A Place to Rest
The Lane’s End stallion complex comprises several buildings, but its foundation sits under a patch of grass and ivy on its outskirts.
A half-circle of hedges to the southeast of the stallion barns conceals the farm’s graveyard; a finely manicured resting place for champions, and the ancestors of champions, that resided at Lane’s End and contributed to the farm’s ascent into one of North America’s leading Thoroughbred operations.
For all the living stars on the Lane’s End property, farm tour and hospitality manager Ande Farish Day said the memorial to the stars of the past is one of the most popular destinations for visitors.
“During COVID, we did some virtual tours through Facebook, and it was one of our most requested virtual tours,” she said. “It was one that we weren’t sure we wanted to do, because it seemed kind of sad, but it was really fun for us to go through and make notes on all these horses that were here before I was here and learn about them.”
The graveyard was constructed and landscaped before it was needed, but as the farm’s stallion operation opened and expanded in the mid-to-late 1980s, the natural order of life meant it would eventually have residents.
The first was Fappiano, who arrived at Lane’s End in 1987 after beginning his stud career in Florida, and succumbed to laminitis in 1990. The newest members are sire City Zip and broodmare Private Status, the dam of Kentucky Oaks winner Secret Status, who both died in 2017.
As much as the graveyard is a tribute to the horses within it, the plot of land is a salute to symmetry and serenity.
With the brick entryway under one’s feet, the graveyard consists of three curved rows, with 13 foundation broodmares on the left and 15 stallions on the right, with a grass walkway down the middle.
Pedigrees crisscross the aisle and loop around the swaying Japanese Zelkova trees.
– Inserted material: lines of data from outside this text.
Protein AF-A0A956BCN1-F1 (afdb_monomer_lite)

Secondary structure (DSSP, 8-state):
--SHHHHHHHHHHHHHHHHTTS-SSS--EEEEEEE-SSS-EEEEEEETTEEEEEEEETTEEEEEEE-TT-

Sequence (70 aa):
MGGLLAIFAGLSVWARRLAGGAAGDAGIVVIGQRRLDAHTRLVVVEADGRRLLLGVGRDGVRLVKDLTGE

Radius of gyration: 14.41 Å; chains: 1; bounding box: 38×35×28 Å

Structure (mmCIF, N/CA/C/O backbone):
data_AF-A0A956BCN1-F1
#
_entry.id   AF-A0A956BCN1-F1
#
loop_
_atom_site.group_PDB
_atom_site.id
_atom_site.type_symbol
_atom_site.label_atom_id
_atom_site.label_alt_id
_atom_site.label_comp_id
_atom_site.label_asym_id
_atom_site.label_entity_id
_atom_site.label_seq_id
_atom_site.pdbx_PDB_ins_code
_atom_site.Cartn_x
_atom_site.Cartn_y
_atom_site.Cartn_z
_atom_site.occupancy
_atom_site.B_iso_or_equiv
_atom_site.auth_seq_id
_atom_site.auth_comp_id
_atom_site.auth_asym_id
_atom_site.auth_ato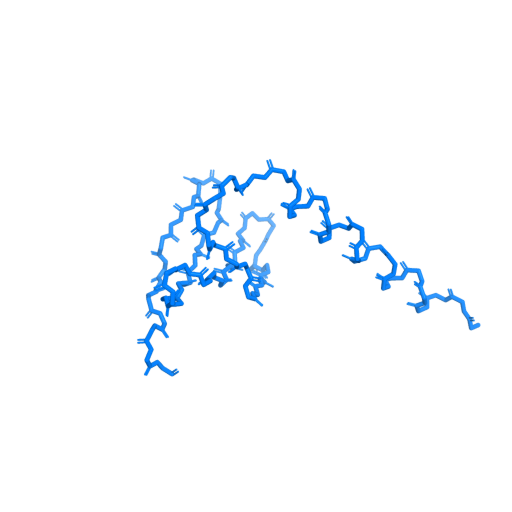m_id
_atom_site.pdbx_PDB_model_num
ATOM 1 N N . MET A 1 1 ? 23.515 25.349 -2.808 1.00 48.19 1 MET A N 1
ATOM 2 C CA . MET A 1 1 ? 22.352 25.099 -1.924 1.00 48.19 1 MET A CA 1
ATOM 3 C C . MET A 1 1 ? 21.043 25.236 -2.714 1.00 48.19 1 MET A C 1
ATOM 5 O O . MET A 1 1 ? 20.328 26.205 -2.532 1.00 48.19 1 MET A O 1
ATOM 9 N N . GLY A 1 2 ? 20.739 24.310 -3.633 1.00 46.62 2 GLY A N 1
ATOM 10 C CA . GLY A 1 2 ? 19.534 24.412 -4.485 1.00 46.62 2 GLY A CA 1
ATOM 11 C C . GLY A 1 2 ? 18.864 23.082 -4.854 1.00 46.62 2 GLY A C 1
ATOM 12 O O . GLY A 1 2 ? 17.797 23.088 -5.449 1.00 46.62 2 GLY A O 1
ATOM 13 N N . GLY A 1 3 ? 19.455 21.937 -4.488 1.00 44.28 3 GLY A N 1
ATOM 14 C CA . GLY A 1 3 ? 18.942 20.615 -4.878 1.00 44.28 3 GLY A CA 1
ATOM 15 C C . GLY A 1 3 ? 17.848 20.046 -3.968 1.00 44.28 3 GLY A C 1
ATOM 16 O O . GLY A 1 3 ? 17.035 19.249 -4.418 1.00 44.28 3 GLY A O 1
ATOM 17 N N . LEU A 1 4 ? 17.785 20.467 -2.700 1.00 49.72 4 LEU A N 1
ATOM 18 C CA . LEU A 1 4 ? 16.853 19.891 -1.721 1.00 49.72 4 LEU A CA 1
ATOM 19 C C . LEU A 1 4 ? 15.396 20.316 -1.964 1.00 49.72 4 LEU A C 1
ATOM 21 O O . LEU A 1 4 ? 14.496 19.491 -1.852 1.00 49.72 4 LEU A O 1
ATOM 25 N N . LEU A 1 5 ? 15.151 21.561 -2.380 1.00 51.78 5 LEU A N 1
ATOM 26 C CA . LEU A 1 5 ? 13.791 22.078 -2.586 1.00 51.78 5 LEU A CA 1
ATOM 27 C C . LEU A 1 5 ? 13.100 21.483 -3.830 1.00 51.78 5 LEU A C 1
ATOM 29 O O . LEU A 1 5 ? 11.882 21.310 -3.832 1.00 51.78 5 LEU A O 1
ATOM 33 N N . ALA A 1 6 ? 13.865 21.086 -4.853 1.00 51.06 6 ALA A N 1
ATOM 34 C CA . ALA A 1 6 ? 13.324 20.477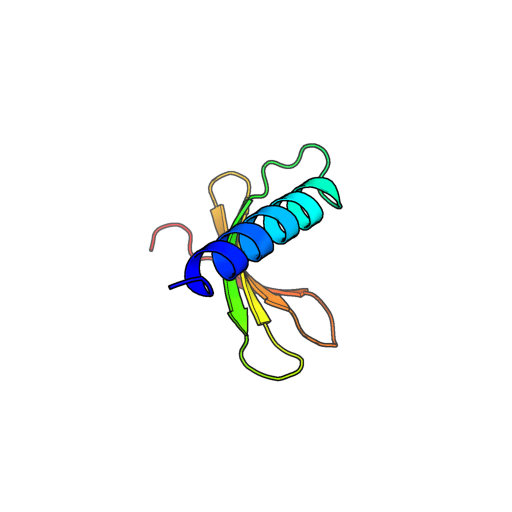 -6.072 1.00 51.06 6 ALA A CA 1
ATOM 35 C C . ALA A 1 6 ? 12.790 19.049 -5.844 1.00 51.06 6 ALA A C 1
ATOM 37 O O . ALA A 1 6 ? 11.818 18.637 -6.477 1.00 51.06 6 ALA A O 1
ATOM 38 N N . ILE A 1 7 ? 13.380 18.308 -4.900 1.00 53.94 7 ILE A N 1
ATOM 39 C CA . ILE A 1 7 ? 12.980 16.928 -4.588 1.00 53.94 7 ILE A CA 1
ATOM 40 C C . ILE A 1 7 ? 11.646 16.917 -3.827 1.00 53.94 7 ILE A C 1
ATOM 42 O O . ILE A 1 7 ? 10.756 16.136 -4.160 1.00 53.94 7 ILE A O 1
ATOM 46 N N . PHE A 1 8 ? 11.456 17.834 -2.872 1.00 52.81 8 PHE A N 1
ATOM 47 C CA . PHE A 1 8 ? 10.192 17.966 -2.135 1.00 52.81 8 PHE A CA 1
ATOM 48 C C . PHE A 1 8 ? 9.045 18.506 -3.003 1.00 52.81 8 PHE A C 1
ATOM 50 O O . PHE A 1 8 ? 7.908 18.038 -2.884 1.00 52.81 8 PHE A O 1
ATOM 57 N N . ALA A 1 9 ? 9.332 19.434 -3.923 1.00 52.28 9 ALA A N 1
ATOM 58 C CA . ALA A 1 9 ? 8.343 19.920 -4.885 1.00 52.28 9 ALA A CA 1
ATOM 59 C C . ALA A 1 9 ? 7.910 18.816 -5.873 1.00 52.28 9 ALA A C 1
ATOM 61 O O . ALA A 1 9 ? 6.715 18.655 -6.130 1.00 52.28 9 ALA A O 1
ATOM 62 N N . GLY A 1 10 ? 8.851 17.992 -6.354 1.00 50.59 10 GLY A N 1
ATOM 63 C CA . GLY A 1 10 ? 8.559 16.839 -7.212 1.00 50.59 10 GLY A CA 1
ATOM 64 C C . GLY A 1 10 ? 7.735 15.749 -6.515 1.00 50.59 10 GLY A C 1
ATOM 65 O O . GLY A 1 10 ? 6.792 15.217 -7.105 1.00 50.59 10 GLY A O 1
ATOM 66 N N . LEU A 1 11 ? 8.021 15.469 -5.236 1.00 53.00 11 LEU A N 1
ATOM 67 C CA . LEU A 1 11 ? 7.262 14.503 -4.430 1.00 53.00 11 LEU A CA 1
ATOM 68 C C . LEU A 1 11 ? 5.812 14.956 -4.190 1.00 53.00 11 LEU A C 1
ATOM 70 O O . LEU A 1 11 ? 4.887 14.148 -4.255 1.00 53.00 11 LEU A O 1
ATOM 74 N N . SER A 1 12 ? 5.607 16.255 -3.961 1.00 53.34 12 SER A N 1
ATOM 75 C CA . SER A 1 12 ? 4.287 16.825 -3.659 1.00 53.34 12 SER A CA 1
ATOM 76 C C . SER A 1 12 ? 3.362 16.846 -4.880 1.00 53.34 12 SER A C 1
ATOM 78 O O . SER A 1 12 ? 2.155 16.627 -4.761 1.00 53.34 12 SER A O 1
ATOM 80 N N . VAL A 1 13 ? 3.916 17.065 -6.077 1.00 52.22 13 VAL A N 1
ATOM 81 C CA . VAL A 1 13 ? 3.146 17.056 -7.331 1.00 52.22 13 VAL A CA 1
ATOM 82 C C . VAL A 1 13 ? 2.840 15.624 -7.788 1.00 52.22 13 VAL A C 1
ATOM 84 O O . VAL A 1 13 ? 1.743 15.376 -8.287 1.00 52.22 13 VAL A O 1
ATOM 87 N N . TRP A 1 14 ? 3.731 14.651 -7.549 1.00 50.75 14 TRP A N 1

Weekend Surprise, one of the breed’s greatest blue hen mares, rests just a few steps away from her Preakness Stakes-winning son Summer Squall. Both were born at Lane’s End and spent their reproductive careers there before ultimately sharing a resting place.
The rows are separated by gender, but blood stays close in the Lane’s End graveyard. Weekend Surprise is buried next to her dam, the cornerstone broodmare Lassie Dear. To the left of Lassie Dear is another of her daughters, Charming Lassie, who produced the champion and pensioned Lane’s End sire Lemon Drop Kid. Dixieland Band, one of the three original members of the Lane’s End stallion roster, resides next to his son Dixie Union.
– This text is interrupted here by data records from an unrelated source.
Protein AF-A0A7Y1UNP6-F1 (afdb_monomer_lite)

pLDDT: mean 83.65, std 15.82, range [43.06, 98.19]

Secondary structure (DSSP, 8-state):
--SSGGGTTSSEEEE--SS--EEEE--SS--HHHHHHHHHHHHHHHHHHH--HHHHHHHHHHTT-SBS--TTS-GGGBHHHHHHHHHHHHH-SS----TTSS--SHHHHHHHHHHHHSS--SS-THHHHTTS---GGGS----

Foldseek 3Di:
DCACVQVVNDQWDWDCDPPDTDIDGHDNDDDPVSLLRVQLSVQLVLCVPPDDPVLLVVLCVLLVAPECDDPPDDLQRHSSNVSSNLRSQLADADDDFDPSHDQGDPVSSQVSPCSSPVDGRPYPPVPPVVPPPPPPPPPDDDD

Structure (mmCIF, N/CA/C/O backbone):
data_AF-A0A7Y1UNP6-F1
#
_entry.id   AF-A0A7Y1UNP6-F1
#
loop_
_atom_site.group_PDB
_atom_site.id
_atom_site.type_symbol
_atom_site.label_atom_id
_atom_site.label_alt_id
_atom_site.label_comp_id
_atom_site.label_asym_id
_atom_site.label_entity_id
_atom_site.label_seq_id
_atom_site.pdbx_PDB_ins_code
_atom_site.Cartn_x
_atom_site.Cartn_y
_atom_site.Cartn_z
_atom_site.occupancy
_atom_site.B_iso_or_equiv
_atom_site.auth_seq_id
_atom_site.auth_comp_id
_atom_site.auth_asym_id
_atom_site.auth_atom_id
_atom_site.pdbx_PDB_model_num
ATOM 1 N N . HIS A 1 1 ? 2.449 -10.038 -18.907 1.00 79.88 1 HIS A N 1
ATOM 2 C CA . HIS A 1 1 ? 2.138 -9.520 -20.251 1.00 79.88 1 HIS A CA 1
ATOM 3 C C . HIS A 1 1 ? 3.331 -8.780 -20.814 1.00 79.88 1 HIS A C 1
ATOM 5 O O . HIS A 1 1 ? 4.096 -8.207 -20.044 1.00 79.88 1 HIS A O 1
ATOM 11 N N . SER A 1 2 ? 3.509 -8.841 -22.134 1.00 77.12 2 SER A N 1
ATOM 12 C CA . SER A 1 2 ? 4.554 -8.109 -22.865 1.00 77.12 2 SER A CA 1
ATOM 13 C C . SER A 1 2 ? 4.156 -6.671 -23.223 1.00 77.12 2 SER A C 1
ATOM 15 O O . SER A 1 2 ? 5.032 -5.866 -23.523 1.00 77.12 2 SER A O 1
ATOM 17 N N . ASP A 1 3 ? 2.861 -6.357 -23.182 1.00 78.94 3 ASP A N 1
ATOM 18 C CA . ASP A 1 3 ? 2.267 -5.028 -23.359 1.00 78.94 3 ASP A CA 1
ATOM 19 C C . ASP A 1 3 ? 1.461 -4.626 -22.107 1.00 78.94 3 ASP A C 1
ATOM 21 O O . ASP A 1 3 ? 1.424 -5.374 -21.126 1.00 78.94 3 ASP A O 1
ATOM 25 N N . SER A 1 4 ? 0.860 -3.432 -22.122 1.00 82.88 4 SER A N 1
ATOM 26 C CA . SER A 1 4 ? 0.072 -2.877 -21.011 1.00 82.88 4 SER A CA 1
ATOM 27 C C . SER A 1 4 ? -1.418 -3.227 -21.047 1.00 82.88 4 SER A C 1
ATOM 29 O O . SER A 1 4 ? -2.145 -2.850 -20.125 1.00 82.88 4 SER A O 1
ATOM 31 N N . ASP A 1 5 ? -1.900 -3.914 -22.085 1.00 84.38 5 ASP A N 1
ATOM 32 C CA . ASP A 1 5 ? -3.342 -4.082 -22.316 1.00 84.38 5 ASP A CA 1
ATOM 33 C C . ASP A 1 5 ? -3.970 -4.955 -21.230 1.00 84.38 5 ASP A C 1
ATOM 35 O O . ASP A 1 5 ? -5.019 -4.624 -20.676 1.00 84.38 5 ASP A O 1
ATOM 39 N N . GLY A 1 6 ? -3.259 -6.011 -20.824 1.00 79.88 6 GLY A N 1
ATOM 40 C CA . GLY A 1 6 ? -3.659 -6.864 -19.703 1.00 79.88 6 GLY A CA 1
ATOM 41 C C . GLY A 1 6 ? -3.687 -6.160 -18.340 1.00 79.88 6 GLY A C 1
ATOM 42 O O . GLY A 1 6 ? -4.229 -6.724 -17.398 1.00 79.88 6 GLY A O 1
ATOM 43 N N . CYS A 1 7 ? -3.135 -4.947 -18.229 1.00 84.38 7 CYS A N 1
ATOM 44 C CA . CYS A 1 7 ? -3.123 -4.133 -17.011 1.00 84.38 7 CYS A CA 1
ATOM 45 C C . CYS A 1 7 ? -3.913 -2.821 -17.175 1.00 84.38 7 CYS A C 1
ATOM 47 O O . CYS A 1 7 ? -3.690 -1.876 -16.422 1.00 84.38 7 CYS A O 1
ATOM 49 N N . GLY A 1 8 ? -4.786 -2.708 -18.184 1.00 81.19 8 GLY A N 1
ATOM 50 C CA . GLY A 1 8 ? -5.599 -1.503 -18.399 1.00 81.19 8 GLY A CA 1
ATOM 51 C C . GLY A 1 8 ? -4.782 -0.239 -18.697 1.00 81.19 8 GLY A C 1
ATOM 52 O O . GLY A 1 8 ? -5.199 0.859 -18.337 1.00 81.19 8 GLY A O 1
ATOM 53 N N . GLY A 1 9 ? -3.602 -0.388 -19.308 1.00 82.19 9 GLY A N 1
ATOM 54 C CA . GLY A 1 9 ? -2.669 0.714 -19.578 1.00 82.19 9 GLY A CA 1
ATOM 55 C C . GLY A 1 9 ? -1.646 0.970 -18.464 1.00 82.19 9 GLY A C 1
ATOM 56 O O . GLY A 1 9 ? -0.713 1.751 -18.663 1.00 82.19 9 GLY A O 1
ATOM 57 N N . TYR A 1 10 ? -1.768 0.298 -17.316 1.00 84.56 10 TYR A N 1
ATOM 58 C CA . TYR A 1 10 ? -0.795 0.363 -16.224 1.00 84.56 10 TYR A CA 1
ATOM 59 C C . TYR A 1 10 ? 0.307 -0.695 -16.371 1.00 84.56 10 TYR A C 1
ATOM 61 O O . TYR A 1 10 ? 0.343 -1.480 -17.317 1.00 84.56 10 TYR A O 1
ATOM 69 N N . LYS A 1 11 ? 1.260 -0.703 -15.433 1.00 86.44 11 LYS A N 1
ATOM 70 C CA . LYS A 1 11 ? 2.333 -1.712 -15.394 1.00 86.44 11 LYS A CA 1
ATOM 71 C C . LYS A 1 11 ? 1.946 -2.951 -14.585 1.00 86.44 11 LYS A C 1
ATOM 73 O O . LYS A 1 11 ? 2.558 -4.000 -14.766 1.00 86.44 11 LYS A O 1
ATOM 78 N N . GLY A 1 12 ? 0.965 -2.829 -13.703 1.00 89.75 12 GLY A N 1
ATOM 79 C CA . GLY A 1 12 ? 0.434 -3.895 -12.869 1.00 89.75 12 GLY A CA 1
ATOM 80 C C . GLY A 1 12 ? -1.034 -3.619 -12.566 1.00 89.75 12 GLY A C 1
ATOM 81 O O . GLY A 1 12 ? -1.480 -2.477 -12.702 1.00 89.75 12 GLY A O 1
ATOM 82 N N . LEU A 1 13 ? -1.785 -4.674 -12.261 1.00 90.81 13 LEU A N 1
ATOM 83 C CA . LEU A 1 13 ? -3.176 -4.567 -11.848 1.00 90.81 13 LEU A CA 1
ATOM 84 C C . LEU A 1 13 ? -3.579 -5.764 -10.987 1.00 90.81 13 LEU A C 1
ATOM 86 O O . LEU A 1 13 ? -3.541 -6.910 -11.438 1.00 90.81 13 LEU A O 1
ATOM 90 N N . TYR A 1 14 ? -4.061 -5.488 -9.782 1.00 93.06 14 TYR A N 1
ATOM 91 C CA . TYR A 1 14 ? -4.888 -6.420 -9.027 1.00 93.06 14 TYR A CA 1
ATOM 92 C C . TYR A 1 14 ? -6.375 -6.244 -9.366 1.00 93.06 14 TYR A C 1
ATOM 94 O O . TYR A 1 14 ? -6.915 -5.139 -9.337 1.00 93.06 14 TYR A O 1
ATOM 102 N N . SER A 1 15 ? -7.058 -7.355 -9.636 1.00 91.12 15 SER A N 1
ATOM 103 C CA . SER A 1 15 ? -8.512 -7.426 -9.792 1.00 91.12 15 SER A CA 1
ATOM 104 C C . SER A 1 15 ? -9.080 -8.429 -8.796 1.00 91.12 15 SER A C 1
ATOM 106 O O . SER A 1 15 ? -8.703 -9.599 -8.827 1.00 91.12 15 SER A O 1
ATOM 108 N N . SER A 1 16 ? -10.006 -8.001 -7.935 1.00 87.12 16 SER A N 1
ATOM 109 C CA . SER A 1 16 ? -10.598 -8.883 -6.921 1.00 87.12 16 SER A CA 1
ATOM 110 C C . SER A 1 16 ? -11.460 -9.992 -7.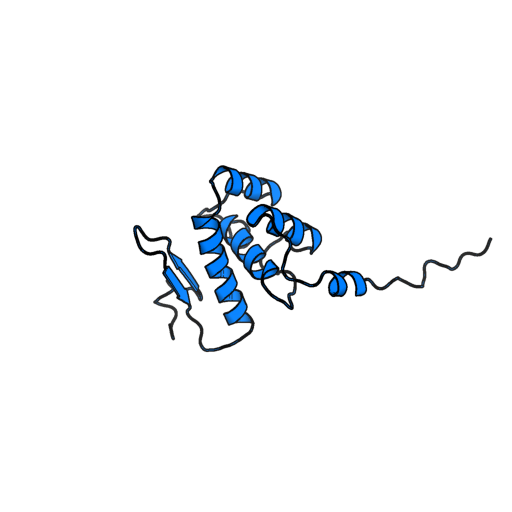523 1.00 87.12 16 SER A C 1
ATOM 112 O O . SER A 1 16 ? -11.406 -11.112 -7.027 1.00 87.12 16 SER A O 1
ATOM 114 N N . GLY A 1 17 ? -12.180 -9.712 -8.620 1.00 79.81 17 GLY A N 1
ATOM 115 C CA . GLY A 1 17 ? -13.062 -10.663 -9.309 1.00 79.81 17 GLY A CA 1
ATOM 116 C C . GLY A 1 17 ? -14.160 -11.254 -8.408 1.00 79.81 17 GLY A C 1
ATOM 117 O O . GLY A 1 17 ? -14.072 -11.240 -7.188 1.00 79.81 17 GLY A O 1
ATOM 118 N N . GLU A 1 18 ? -15.229 -11.803 -8.984 1.00 72.06 18 GLU A N 1
ATOM 119 C CA . GLU A 1 18 ? -16.273 -12.431 -8.151 1.00 72.06 18 GLU A CA 1
ATOM 120 C C . GLU A 1 18 ? -15.843 -13.802 -7.601 1.00 72.06 18 GLU A C 1
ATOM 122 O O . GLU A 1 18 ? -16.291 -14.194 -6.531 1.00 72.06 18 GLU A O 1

No matter what a horse achieves to merit a place in the graveyard, their monument is the same as the horse next to them. Each horse gets a limestone marker signifying their name, sire and dam, and their year of birth and death. The stones are made by Clark Monuments in nearby Versailles, Ky.
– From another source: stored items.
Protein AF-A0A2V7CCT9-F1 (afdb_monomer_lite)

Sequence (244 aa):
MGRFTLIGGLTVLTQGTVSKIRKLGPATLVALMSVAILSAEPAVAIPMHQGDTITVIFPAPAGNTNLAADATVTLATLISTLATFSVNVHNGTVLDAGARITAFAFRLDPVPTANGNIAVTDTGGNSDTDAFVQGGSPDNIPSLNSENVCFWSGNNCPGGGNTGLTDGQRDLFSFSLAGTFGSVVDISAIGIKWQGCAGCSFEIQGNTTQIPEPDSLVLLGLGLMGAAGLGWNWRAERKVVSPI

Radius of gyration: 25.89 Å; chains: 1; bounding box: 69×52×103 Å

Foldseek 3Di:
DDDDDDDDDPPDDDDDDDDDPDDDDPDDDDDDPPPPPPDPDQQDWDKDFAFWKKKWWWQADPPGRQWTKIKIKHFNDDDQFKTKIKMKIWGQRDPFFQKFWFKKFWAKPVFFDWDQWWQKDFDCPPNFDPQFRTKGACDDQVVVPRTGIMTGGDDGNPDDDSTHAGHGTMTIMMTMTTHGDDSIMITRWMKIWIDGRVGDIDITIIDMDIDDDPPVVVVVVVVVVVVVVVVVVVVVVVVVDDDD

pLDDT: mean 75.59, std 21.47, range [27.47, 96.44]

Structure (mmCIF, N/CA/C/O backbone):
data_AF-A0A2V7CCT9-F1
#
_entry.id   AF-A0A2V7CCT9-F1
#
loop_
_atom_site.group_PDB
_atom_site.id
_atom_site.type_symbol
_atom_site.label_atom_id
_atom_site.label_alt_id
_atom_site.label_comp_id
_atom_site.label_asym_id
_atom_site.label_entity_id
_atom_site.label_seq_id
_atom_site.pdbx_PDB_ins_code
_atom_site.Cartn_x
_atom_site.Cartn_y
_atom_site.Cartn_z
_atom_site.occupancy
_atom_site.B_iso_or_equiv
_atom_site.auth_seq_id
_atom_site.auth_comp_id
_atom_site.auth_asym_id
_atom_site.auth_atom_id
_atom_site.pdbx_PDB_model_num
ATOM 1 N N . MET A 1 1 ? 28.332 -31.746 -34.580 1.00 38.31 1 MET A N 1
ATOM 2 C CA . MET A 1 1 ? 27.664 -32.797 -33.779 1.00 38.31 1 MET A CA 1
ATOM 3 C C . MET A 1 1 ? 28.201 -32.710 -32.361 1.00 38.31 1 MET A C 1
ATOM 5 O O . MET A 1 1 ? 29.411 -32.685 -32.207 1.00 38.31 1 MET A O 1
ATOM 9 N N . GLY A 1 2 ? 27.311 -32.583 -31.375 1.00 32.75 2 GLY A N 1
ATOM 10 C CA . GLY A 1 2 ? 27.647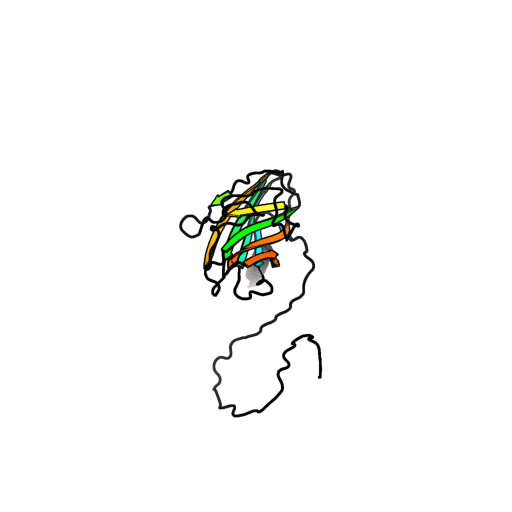 -32.395 -29.958 1.00 32.75 2 GLY A CA 1
ATOM 11 C C . GLY A 1 2 ? 26.677 -31.430 -29.268 1.00 32.75 2 GLY A C 1
ATOM 12 O O . GLY A 1 2 ? 26.978 -30.253 -29.132 1.00 32.75 2 GLY A O 1
ATOM 13 N N . ARG A 1 3 ? 25.485 -31.930 -28.910 1.00 31.05 3 ARG A N 1
ATOM 14 C CA . ARG A 1 3 ? 24.460 -31.286 -28.060 1.00 31.05 3 ARG A CA 1
ATOM 15 C C . ARG A 1 3 ? 24.838 -31.451 -26.582 1.00 31.05 3 ARG A C 1
ATOM 17 O O . ARG A 1 3 ? 25.172 -32.574 -26.240 1.00 31.05 3 ARG A O 1
ATOM 24 N N . PHE A 1 4 ? 24.649 -30.423 -25.747 1.00 28.80 4 PHE A N 1
ATOM 25 C CA . PHE A 1 4 ? 24.342 -30.473 -24.295 1.00 28.80 4 PHE A CA 1
ATOM 26 C C . PHE A 1 4 ? 23.821 -29.069 -23.901 1.00 28.80 4 PHE A C 1
ATOM 28 O O . PHE A 1 4 ? 24.519 -28.089 -24.126 1.00 28.80 4 PHE A O 1
ATOM 35 N N . THR A 1 5 ? 22.513 -28.855 -23.721 1.00 27.47 5 THR A N 1
ATOM 36 C CA . THR A 1 5 ? 21.674 -28.995 -22.503 1.00 27.47 5 THR A CA 1
ATOM 37 C C . THR A 1 5 ? 22.046 -28.023 -21.376 1.00 27.47 5 THR A C 1
ATOM 39 O O . THR A 1 5 ? 23.150 -28.049 -20.848 1.00 27.47 5 THR A O 1
ATOM 42 N N . LEU A 1 6 ? 21.077 -27.172 -21.031 1.00 34.00 6 LEU A N 1
ATOM 43 C CA . LEU A 1 6 ? 21.139 -26.018 -20.135 1.00 34.00 6 LEU A CA 1
ATOM 44 C C . LEU A 1 6 ? 20.632 -26.428 -18.743 1.00 34.00 6 LEU A C 1
ATOM 46 O O . LEU A 1 6 ? 19.487 -26.858 -18.658 1.00 34.00 6 LEU A O 1
ATOM 50 N N . ILE A 1 7 ? 21.435 -26.294 -17.677 1.00 30.81 7 ILE A N 1
ATOM 51 C CA . ILE A 1 7 ? 20.963 -26.339 -16.276 1.00 30.81 7 ILE A CA 1
ATOM 52 C C . ILE A 1 7 ? 21.836 -25.411 -15.408 1.00 30.81 7 ILE A C 1
ATOM 54 O O . ILE A 1 7 ? 23.039 -25.620 -15.308 1.00 30.81 7 ILE A O 1
ATOM 58 N N . GLY A 1 8 ? 21.201 -24.415 -14.776 1.00 31.23 8 GLY A N 1
ATOM 59 C CA . GLY A 1 8 ? 21.586 -23.813 -13.487 1.00 31.23 8 GLY A CA 1
ATOM 60 C C . GLY A 1 8 ? 22.971 -23.168 -13.366 1.00 31.23 8 GLY A C 1
ATOM 61 O O . GLY A 1 8 ? 23.914 -23.796 -12.894 1.00 31.23 8 GLY A O 1
ATOM 62 N N . GLY A 1 9 ? 23.079 -21.876 -13.685 1.00 28.23 9 GLY A N 1
ATOM 63 C CA . GLY A 1 9 ? 24.271 -21.075 -13.394 1.00 28.23 9 GLY A CA 1
ATOM 64 C C . GLY A 1 9 ? 24.393 -20.729 -11.907 1.00 28.23 9 GLY A C 1
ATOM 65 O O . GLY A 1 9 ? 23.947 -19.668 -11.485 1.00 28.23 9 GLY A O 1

Tradition has often seen a horse’s head, heart, and hooves interred in their final resting place, while the best of the best are buried whole. Lane’s End chooses cremation for its graveyard roster, both for a simple interment, and to ensure that every property that was touched by a great horse has a chance to properly memorialize them.
“We like cremation, because it’s a way to share the ashes,” Farish Day said. “These horses impacted a lot of people before they got to Lane’s End, so we can share the ashes with them. Gulch has a portion of his ashes buried at Old Friends.”
For all the prominent names tied to the Lane’s End legacy that reside in the graveyard, there is one name whose absence from the enclosure is impossible to ignore.
A.P. Indy, perhaps the farm’s greatest son, did not get a headstone in the Lane’s End graveyard following his death in 2020. Instead, his limestone marker was placed in front of the life-sized bronze statue of the 1992 Horse of the Year that oversees the courtyard between the stud barns.
For a horse that did so much to advance Lane’s End on the racetrack and in the breeding shed, Farish Day said it was only fitting.
“A.P. Indy was just so important to the farm, and we’d already had the statue made long before he passed away, so it just made sense to bury him at that center spot in the stallion complex,” she said.
When a place feels like it’s on a different plane from the land around it, it’s hard to ignore what one can see of the outside world, and how it ties into what is inside the bubble. The attraction is what is under foot, but it’s hard not to look up and notice how quietly the clouds move across the blue sky during an unseasonably warm March day.
The barriers, both visible and invisible, also provide a link between Lane’s End’s past and its present and future. From the graveyard, one can see the paddocks of active stallions including Honor Code, The Factor, Accelerate, and Game Winner.
Even as a natural bubble from the world of the living that surrounds it, the reminders of what the graveyard’s residents built are made clear in the senses one experiences inside of that bubble. Each sense is felt in that particular spot because the horses buried there made it so.
It’s just some landscaped headstones, but it’s also so much more.